Un camión encunetado en el camino resulta en un maniático atasco de tres horas para recorrer cuatro kilómetros. Mientras, escucho la radio, que cubre las capturas del día y las novedades de otros atascos en el tráfico. Sigo, por los comentarios de amigos, una jornada de la Sudamericana en Quito (mi equipo clasificó con gol en el minuto 90) en un partido al cual se le puede acomodar aquello de Borges de «monumento de una tarde sin duda inolvidable y ya olvidada».
Escucho una vez más a los Blackwater Fever con aquello de Don’t Fuck with Joe y Can’t Help Yourself mientras voy redactando en mi cabeza estas líneas, iniciadas ya hace un par de semanas durante un viaje al altiplano, por cierto en otro atasco.
La primera reunión del día había empezado con la pregunta de delitos más denunciados. Había seguido con la triste visita a una cámara Gesell, con aquellas inevitables muñecas que tienen genitales y ayudan para entrevistar a niños y niñas víctimas de abusos sexuales. Prosiguió contabilizando los cerca de 60 túmulos entre Los Encuentros y Santa Cruz del Quiché y terminó en una fiscalía instalada en el segundo nivel de un centro comercial, en la que los pasillos cumplen la función de almacén de evidencias.

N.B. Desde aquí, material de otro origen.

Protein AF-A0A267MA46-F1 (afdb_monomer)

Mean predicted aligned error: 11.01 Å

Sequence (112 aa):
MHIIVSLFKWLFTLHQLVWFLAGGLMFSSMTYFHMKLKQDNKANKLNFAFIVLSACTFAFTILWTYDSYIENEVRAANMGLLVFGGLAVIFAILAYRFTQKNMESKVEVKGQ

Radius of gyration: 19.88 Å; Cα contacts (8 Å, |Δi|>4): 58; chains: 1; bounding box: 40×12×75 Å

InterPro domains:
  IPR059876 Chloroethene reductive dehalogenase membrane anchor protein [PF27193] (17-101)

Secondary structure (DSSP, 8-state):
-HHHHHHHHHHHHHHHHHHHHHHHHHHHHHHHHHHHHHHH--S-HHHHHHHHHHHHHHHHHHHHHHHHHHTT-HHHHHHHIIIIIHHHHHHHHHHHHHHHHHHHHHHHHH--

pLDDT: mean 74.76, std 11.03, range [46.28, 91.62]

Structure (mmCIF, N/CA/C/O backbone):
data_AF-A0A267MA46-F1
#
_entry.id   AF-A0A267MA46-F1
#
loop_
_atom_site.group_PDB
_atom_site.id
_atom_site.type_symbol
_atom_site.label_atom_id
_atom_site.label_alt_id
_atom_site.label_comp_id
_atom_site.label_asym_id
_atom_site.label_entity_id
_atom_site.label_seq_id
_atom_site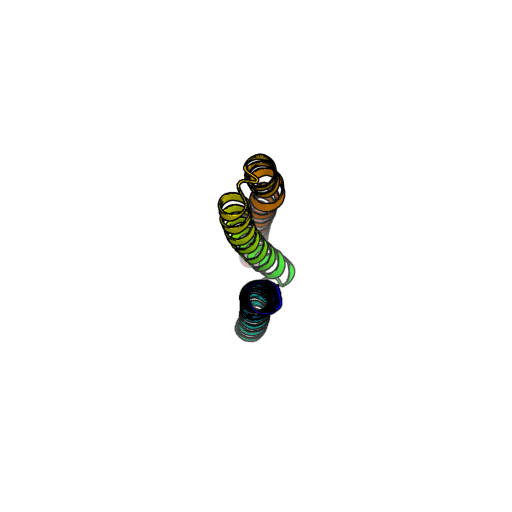.pdbx_PDB_ins_code
_atom_site.Cartn_x
_atom_site.Cartn_y
_atom_site.Cartn_z
_atom_site.occupancy
_atom_site.B_iso_or_equiv
_atom_site.auth_seq_id
_atom_site.auth_comp_id
_atom_site.auth_asym_id
_atom_site.auth_atom_id
_atom_site.pdbx_PDB_model_num
ATOM 1 N N . MET A 1 1 ? 8.161 3.777 -38.852 1.00 55.62 1 MET A N 1
ATOM 2 C CA . MET A 1 1 ? 7.769 4.655 -37.722 1.00 55.62 1 MET A CA 1
ATOM 3 C C . MET A 1 1 ? 6.351 4.398 -37.201 1.00 55.62 1 MET A C 1
ATOM 5 O O . MET A 1 1 ? 6.208 4.305 -35.992 1.00 55.62 1 MET A O 1
ATOM 9 N N . HIS A 1 2 ? 5.323 4.206 -38.041 1.00 65.69 2 HIS A N 1
ATOM 10 C CA . HIS A 1 2 ? 3.933 4.010 -37.571 1.00 65.69 2 HIS A CA 1
ATOM 11 C C . HIS A 1 2 ? 3.696 2.796 -36.647 1.00 65.69 2 HIS A C 1
ATOM 13 O O . HIS A 1 2 ? 2.961 2.916 -35.673 1.00 65.69 2 HIS A O 1
ATOM 19 N N . ILE A 1 3 ? 4.339 1.654 -36.913 1.00 72.12 3 ILE A N 1
ATOM 20 C CA . ILE A 1 3 ? 4.146 0.410 -36.138 1.00 72.12 3 ILE A CA 1
ATOM 21 C C . ILE A 1 3 ? 4.718 0.534 -34.714 1.00 72.12 3 ILE A C 1
ATOM 23 O O . ILE A 1 3 ? 4.097 0.108 -33.747 1.00 72.12 3 ILE A O 1
ATOM 27 N N . ILE A 1 4 ? 5.874 1.189 -34.569 1.00 70.50 4 ILE A N 1
ATOM 28 C CA . ILE A 1 4 ? 6.524 1.411 -33.267 1.00 70.50 4 ILE A CA 1
ATOM 29 C C . ILE A 1 4 ? 5.674 2.350 -32.400 1.00 70.50 4 ILE A C 1
ATOM 31 O O . ILE A 1 4 ? 5.472 2.085 -31.220 1.00 70.50 4 ILE A O 1
ATOM 35 N N . VAL A 1 5 ? 5.103 3.405 -32.994 1.00 70.00 5 VAL A N 1
ATOM 36 C CA . VAL A 1 5 ? 4.217 4.345 -32.287 1.00 70.00 5 VAL A CA 1
ATOM 37 C C . VAL A 1 5 ? 2.904 3.678 -31.858 1.00 70.00 5 VAL A C 1
ATOM 39 O O . VAL A 1 5 ? 2.397 3.974 -30.775 1.00 70.00 5 VAL A O 1
ATOM 42 N N . SER A 1 6 ? 2.349 2.763 -32.666 1.00 69.62 6 SER A N 1
ATOM 43 C CA . SER A 1 6 ? 1.126 2.043 -32.286 1.00 69.62 6 SER A CA 1
ATOM 44 C C . SER A 1 6 ? 1.381 1.038 -31.162 1.00 69.62 6 SER A C 1
ATOM 46 O O . SER A 1 6 ? 0.572 0.962 -30.242 1.00 69.62 6 SER A O 1
ATOM 48 N N . LEU A 1 7 ? 2.515 0.328 -31.190 1.00 68.25 7 LEU A N 1
ATOM 49 C CA . LEU A 1 7 ? 2.940 -0.574 -30.115 1.00 68.25 7 LEU A CA 1
ATOM 50 C C . LEU A 1 7 ? 3.158 0.179 -28.799 1.00 68.25 7 LEU A C 1
ATOM 52 O O . LEU A 1 7 ? 2.677 -0.266 -27.762 1.00 68.25 7 LEU A O 1
ATOM 56 N N . PHE A 1 8 ? 3.804 1.347 -28.846 1.00 65.62 8 PHE A N 1
ATOM 57 C CA . PHE A 1 8 ? 4.050 2.166 -27.657 1.00 65.62 8 PHE A CA 1
ATOM 58 C C . PHE A 1 8 ? 2.748 2.671 -27.022 1.00 65.62 8 PHE A C 1
ATOM 60 O O . PHE A 1 8 ? 2.572 2.575 -25.811 1.00 65.62 8 PHE A O 1
ATOM 67 N N . LYS A 1 9 ? 1.788 3.137 -27.838 1.00 64.81 9 LYS A N 1
ATOM 68 C CA . LYS A 1 9 ? 0.447 3.503 -27.351 1.00 64.81 9 LYS A CA 1
ATOM 69 C C . LYS A 1 9 ? -0.263 2.317 -26.709 1.00 64.81 9 LYS A C 1
ATOM 71 O O . LYS A 1 9 ? -0.858 2.476 -25.648 1.00 64.81 9 LYS A O 1
ATOM 76 N N . TRP A 1 10 ? -0.196 1.139 -27.323 1.00 64.94 10 TRP A N 1
ATOM 77 C CA . TRP A 1 10 ? -0.848 -0.062 -26.799 1.00 64.94 10 TRP A CA 1
ATOM 78 C C . TRP A 1 10 ? -0.252 -0.498 -25.455 1.00 64.94 10 TRP A C 1
ATOM 80 O O . TRP A 1 10 ? -0.998 -0.769 -24.518 1.00 64.94 10 TRP A O 1
ATOM 90 N N . LEU A 1 11 ? 1.080 -0.464 -25.332 1.00 64.00 11 LEU A N 1
ATOM 91 C CA . LEU A 1 11 ? 1.798 -0.770 -24.093 1.00 64.00 11 LEU A CA 1
ATOM 92 C C . LEU A 1 11 ? 1.408 0.195 -22.961 1.00 64.00 11 LEU A C 1
ATOM 94 O O . LEU A 1 11 ? 1.089 -0.239 -21.857 1.00 64.00 11 LEU A O 1
ATOM 98 N N . PHE A 1 12 ? 1.353 1.496 -23.263 1.00 63.69 12 PHE A N 1
ATOM 99 C CA . PHE A 1 12 ? 0.964 2.529 -22.301 1.00 63.69 12 PHE A CA 1
ATOM 100 C C . PHE A 1 12 ? -0.497 2.381 -21.860 1.00 63.69 12 PHE A C 1
ATOM 102 O O . PHE A 1 12 ? -0.818 2.534 -20.685 1.00 63.69 12 PHE A O 1
ATOM 109 N N . THR A 1 13 ? -1.383 2.017 -22.793 1.00 70.62 13 THR A N 1
ATOM 110 C CA . THR A 1 13 ? -2.808 1.813 -22.500 1.00 70.62 13 THR A CA 1
ATOM 111 C C . THR A 1 13 ? -3.015 0.582 -21.617 1.00 70.62 13 THR A C 1
ATOM 113 O O . THR A 1 13 ? -3.779 0.647 -20.662 1.00 70.62 13 THR A O 1
ATOM 116 N N . LEU A 1 14 ? -2.308 -0.522 -21.886 1.00 73.62 14 LEU A N 1
ATOM 117 C CA . LEU A 1 14 ? -2.356 -1.726 -21.049 1.00 73.62 14 LEU A CA 1
ATOM 118 C C . LEU A 1 14 ? -1.845 -1.459 -19.635 1.00 73.62 14 LEU A C 1
ATOM 120 O O . LEU A 1 14 ? -2.486 -1.856 -18.666 1.00 73.62 14 LEU A O 1
ATOM 124 N N . HIS A 1 15 ? -0.718 -0.762 -19.521 1.00 71.75 15 HIS A N 1
ATOM 125 C CA . HIS A 1 15 ? -0.136 -0.402 -18.237 1.00 71.75 15 HIS A CA 1
ATOM 126 C C . HIS A 1 15 ? -1.092 0.483 -17.420 1.00 71.75 15 HIS A C 1
ATOM 128 O O . HIS A 1 15 ? -1.410 0.170 -16.274 1.00 71.75 15 HIS A O 1
ATOM 134 N N . GLN A 1 16 ? -1.649 1.536 -18.026 1.00 72.31 16 GLN A N 1
ATOM 135 C CA . GLN A 1 16 ? -2.655 2.386 -17.377 1.00 72.31 16 GLN A CA 1
ATOM 136 C C . GLN A 1 16 ? -3.912 1.606 -16.970 1.00 72.31 16 GLN A C 1
ATOM 138 O O . GLN A 1 16 ? -4.507 1.889 -15.931 1.00 72.31 16 GLN A O 1
ATOM 143 N N . LEU A 1 17 ? -4.303 0.602 -17.756 1.00 74.56 17 LEU A N 1
ATOM 144 C CA . LEU A 1 17 ? -5.457 -0.246 -17.473 1.00 74.56 17 LEU A CA 1
ATOM 145 C C . LEU A 1 17 ? -5.208 -1.166 -16.269 1.00 74.56 17 LEU A C 1
ATOM 147 O O . LEU A 1 17 ? -6.114 -1.345 -15.458 1.00 74.56 17 LEU A O 1
ATOM 151 N N . VAL A 1 18 ? -3.983 -1.674 -16.084 1.00 76.56 18 VAL A N 1
ATOM 152 C CA . VAL A 1 18 ? -3.591 -2.426 -14.876 1.00 76.56 18 VAL A CA 1
ATOM 153 C C . VAL A 1 18 ? -3.717 -1.550 -13.629 1.00 76.56 18 VAL A C 1
ATOM 155 O O . VAL A 1 18 ? -4.341 -1.967 -12.654 1.00 76.56 18 VAL A O 1
ATOM 158 N N . TRP A 1 19 ? -3.208 -0.317 -13.671 1.00 72.50 19 TRP A N 1
ATOM 159 C CA . TRP A 1 1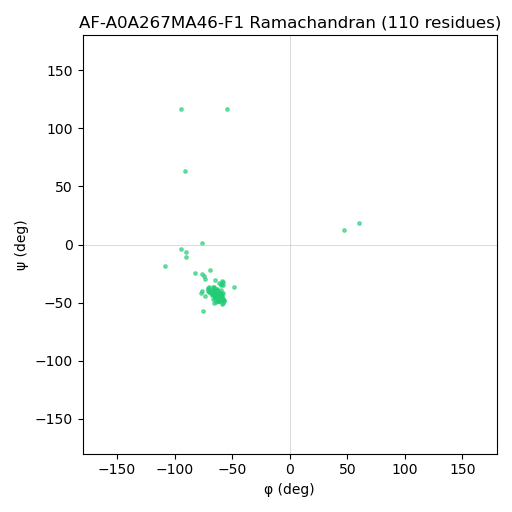9 ? -3.319 0.626 -12.553 1.00 72.50 19 TRP A CA 1
ATOM 160 C C . TRP A 1 19 ? -4.763 1.044 -12.267 1.00 72.50 19 TRP A C 1
ATOM 162 O O . TRP A 1 19 ? -5.166 1.137 -11.106 1.00 72.50 19 TRP A O 1
ATOM 172 N N . PHE A 1 20 ? -5.570 1.233 -13.313 1.00 72.31 20 PHE A N 1
ATOM 173 C CA . PHE A 1 20 ? -6.990 1.539 -13.179 1.00 72.31 20 PHE A CA 1
ATOM 174 C C . PHE A 1 20 ? -7.770 0.377 -12.546 1.00 72.31 20 PHE A C 1
ATOM 176 O O . PHE A 1 20 ? -8.553 0.590 -11.621 1.00 72.31 20 PHE A O 1
ATOM 183 N N . LEU A 1 21 ? -7.521 -0.862 -12.988 1.00 76.81 21 LEU A N 1
ATOM 184 C CA . LEU A 1 21 ? -8.130 -2.059 -12.404 1.00 76.81 21 LEU A CA 1
ATOM 185 C C . LEU A 1 21 ? -7.675 -2.284 -10.961 1.00 76.81 21 LEU A C 1
ATOM 187 O O . LEU A 1 21 ? -8.506 -2.605 -10.114 1.00 76.81 21 LEU A O 1
ATOM 191 N N . ALA A 1 22 ? -6.392 -2.076 -10.658 1.00 74.38 22 ALA A N 1
ATOM 192 C CA . ALA A 1 22 ? -5.861 -2.176 -9.302 1.00 74.38 22 ALA A CA 1
ATOM 193 C C . ALA A 1 22 ? -6.511 -1.143 -8.366 1.00 74.38 22 ALA A C 1
ATOM 195 O O . ALA A 1 22 ? -6.980 -1.499 -7.282 1.00 74.38 22 ALA A O 1
ATOM 196 N N . GLY A 1 23 ? -6.626 0.113 -8.809 1.00 72.56 23 GLY A N 1
ATOM 197 C CA . GLY A 1 23 ? -7.336 1.164 -8.078 1.00 72.56 23 GLY A CA 1
ATOM 198 C C . GLY A 1 23 ? -8.823 0.845 -7.887 1.00 72.56 23 GLY A C 1
ATOM 199 O O . GLY A 1 23 ? -9.351 0.992 -6.784 1.00 72.56 23 GLY A O 1
ATOM 200 N N . GLY A 1 24 ? -9.488 0.331 -8.925 1.00 73.81 24 GLY A N 1
ATOM 201 C CA . GLY A 1 24 ? -10.882 -0.113 -8.863 1.00 73.81 24 GLY A CA 1
ATOM 202 C C . GLY A 1 24 ? -11.104 -1.268 -7.881 1.00 73.81 24 GLY A C 1
ATOM 203 O O . GLY A 1 24 ? -12.046 -1.231 -7.091 1.00 73.81 24 GLY A O 1
ATOM 204 N N . LEU A 1 25 ? -10.208 -2.259 -7.861 1.00 76.31 25 LEU A N 1
ATOM 205 C CA . LEU A 1 25 ? -10.219 -3.368 -6.899 1.00 76.31 25 LEU A CA 1
ATOM 206 C C . LEU A 1 25 ? -10.005 -2.879 -5.462 1.00 76.31 25 LEU A C 1
ATOM 208 O O . LEU A 1 25 ? -10.716 -3.307 -4.548 1.00 76.31 25 LEU A O 1
ATOM 212 N N . MET A 1 26 ? -9.081 -1.940 -5.250 1.00 73.25 26 MET A N 1
ATOM 213 C CA . MET A 1 26 ? -8.893 -1.311 -3.941 1.00 73.25 26 MET A CA 1
ATOM 214 C C . MET A 1 26 ? -10.145 -0.565 -3.488 1.00 73.25 26 MET A C 1
ATOM 216 O O . MET A 1 26 ? -10.602 -0.746 -2.362 1.00 73.25 26 MET A O 1
ATOM 220 N N . PHE A 1 27 ? -10.752 0.225 -4.369 1.00 72.50 27 PHE A N 1
ATOM 221 C CA . PHE A 1 27 ? -11.963 0.968 -4.045 1.00 72.50 27 PHE A CA 1
ATOM 222 C C . PHE A 1 27 ? -13.158 0.041 -3.769 1.00 72.50 27 PHE A C 1
ATOM 224 O O . PHE A 1 27 ? -13.891 0.230 -2.794 1.00 72.50 27 PHE A O 1
ATOM 231 N N . SER A 1 28 ? -13.333 -1.003 -4.582 1.00 74.19 28 SER A N 1
ATOM 232 C CA . SER A 1 28 ? -14.395 -1.998 -4.409 1.00 74.19 28 SER A CA 1
ATOM 233 C C . SER A 1 28 ? -14.218 -2.819 -3.131 1.00 74.19 28 SER A C 1
ATOM 235 O O . SER A 1 28 ? -15.197 -3.100 -2.445 1.00 74.19 28 SER A O 1
ATOM 237 N N . SER A 1 29 ? -12.988 -3.203 -2.784 1.00 70.00 29 SER A N 1
ATOM 238 C CA . SER A 1 29 ? -12.721 -3.912 -1.528 1.00 70.00 29 SER A CA 1
ATOM 239 C C . SER A 1 29 ? -12.966 -3.005 -0.319 1.00 70.00 29 SER A C 1
ATOM 241 O O . SER A 1 29 ? -13.661 -3.415 0.609 1.00 70.00 29 SER A O 1
ATOM 243 N N . MET A 1 30 ? -12.513 -1.747 -0.359 1.00 67.44 30 MET A N 1
ATOM 244 C CA . MET A 1 30 ? -12.764 -0.749 0.689 1.00 67.44 30 MET A CA 1
ATOM 245 C C . MET A 1 30 ? -14.264 -0.535 0.925 1.00 67.44 30 MET A C 1
ATOM 247 O O . MET A 1 30 ? -14.735 -0.604 2.061 1.00 67.44 30 MET A O 1
ATOM 251 N N . THR A 1 31 ? -15.037 -0.337 -0.144 1.00 69.75 31 THR A N 1
ATOM 252 C CA . THR A 1 31 ? -16.495 -0.148 -0.058 1.00 69.75 31 THR A CA 1
ATOM 253 C C . THR A 1 31 ? -17.222 -1.403 0.427 1.00 69.75 31 THR A C 1
ATOM 255 O O . THR A 1 31 ? -18.083 -1.298 1.304 1.00 69.75 31 THR A O 1
ATOM 258 N N . TYR A 1 32 ? -16.836 -2.592 -0.048 1.00 73.62 32 TYR A N 1
ATOM 259 C CA . TYR A 1 32 ? -17.400 -3.863 0.412 1.00 73.62 32 TYR A CA 1
ATOM 260 C C . TYR A 1 32 ? -17.143 -4.107 1.906 1.00 73.62 32 TYR A C 1
ATOM 262 O O . TYR A 1 32 ? -18.080 -4.394 2.656 1.00 73.62 32 TYR A O 1
ATOM 270 N N . PHE A 1 33 ? -15.903 -3.937 2.374 1.00 66.19 33 PHE A N 1
ATOM 271 C CA . PHE A 1 33 ? -15.577 -4.100 3.791 1.00 66.19 33 PHE A CA 1
ATOM 272 C C . PHE A 1 33 ? -16.255 -3.031 4.659 1.00 66.19 33 PHE A C 1
ATOM 274 O O . PHE A 1 33 ? -16.767 -3.360 5.730 1.00 66.19 33 PHE A O 1
ATOM 281 N N . HIS A 1 34 ? -16.349 -1.782 4.185 1.00 65.50 34 HIS A N 1
ATOM 282 C CA . HIS A 1 34 ? -17.085 -0.724 4.882 1.00 65.50 34 HIS A CA 1
ATOM 283 C C . HIS A 1 34 ? -18.569 -1.080 5.062 1.00 65.50 34 HIS A C 1
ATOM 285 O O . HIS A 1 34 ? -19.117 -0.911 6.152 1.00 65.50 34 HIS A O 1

Un par de cuadras más adelante, la torre de la gobernación de Santa Cruz del Quiché me recibió junto a la concha acústica que le sirve a la alcaldía indígena como escenario para aplicar chicotazos, y la figura de un heladero de aquellos que empujan un carrito viejo de madera se me antojó conocida. Saludo a don Antonio y charlamos, casi por señas y brevemente.
Lo conocí en una visita al presidio de Santa Cruz allá por el 2003. El caporal de la prisión, uno de aquellos tipos cubiertos con cicatrices y tatuajes, lo señaló diciendo: «Ese no habla español y lleva mucho tiempo aquí». Una jueza de paz le había dictado 15 días de prisión por haber entrado borracho en el patio de una casa y haber tratado de robar la vaina de un machete. Era eso o una multa de Q500, inalcanzables para un vendedor de helados hace 14 años e incluso ahora (lo pueden atestiguar los heladeros de la Antigua). Antonio es un sacapulteco casi monolingüe, lo juzgaron y condenaron en un idioma que no era el suyo y nadie lo ayudó a entender.
Pasaron los 15 días, luego un mes, después dos, tres, cuatro, cinco y seis meses. La jueza olvidó dictar el auto de excarcelación. A Antonio le pareció que la condena era para siempre. Al alcaide de la prisión le parecía extraño que la orden de excarcelación jamás hubiera llegado, pero tampoco entendía como su función llamar al juzgado. Mientras tanto, Antonio estaba allí.
Una jueza de instancia dictó unos días después el auto de excarcelación, que le leyeron también en español, y el heladero tampoco entendió del todo hasta que se abrió la puerta del presidio y lo echaron a la calle.
Antonio se alejó empujando el carrito de helados. Error judicial, debido proceso, reparación. Palabras que nunca se pronunciaron. Términos de una galaxia lejana para alguien que empuja un carrito de helados.
Al día siguiente navegaba en las caóticas entrañas de Chimaltenango gracias a Waze, que anuncia con solvencia izquierdas y derechas. Tengo un cuaderno repleto de garabatos sobre extorsiones, maras, muertes violentas, víctimas, cadenas de custodia, intérpretes y armas de fuego. Me hace falta un café, pero Dan Auerbach no se anda con rodeos. Desde King of a One Horse Town dispara «everyday is just a little white lie, telling myself I’m gettin’ by» y logra tranquilizar mi falta de cafeína, imponer silencio y ponerme en la carretera otra vez.
Maldigo a la madre del conductor de la camioneta que rebasa sobre la derecha a más de 100 kilómetros por hora mientras se acercan las luces de la urbe en la cual un loro escapa de su jaula, choca con un transformador y deja sin semáforos a buena parte de la ciudad, lo mismo que una acusada de alto perfil en un caso de corrupción tiene que buscarse transporte desde el juzgado para regresar a la cárcel (¿Uber?) porque el vehículo del Sistema Penitenciario se fue sin ella.
De vuelta a casa abrazo a mis hijas y eventualmente me quedo dormido con ellas, después de intentar improvisar, como una lullaby, la historia del poderoso punk de los Distillers.
Despierto recordando algo que escribí tiempo atrás (mal augurio eso de plagiarse a sí mismo) acerca de la vida transcurriendo entre las esquinas de un planeta redondo. Historias en paralelo que se viven alejadas por kilómetros, idiomas e ideologías diferentes. Nada tan aplicable a alejarse unas horas de casa para comprobar realidades que se viven en paralelo.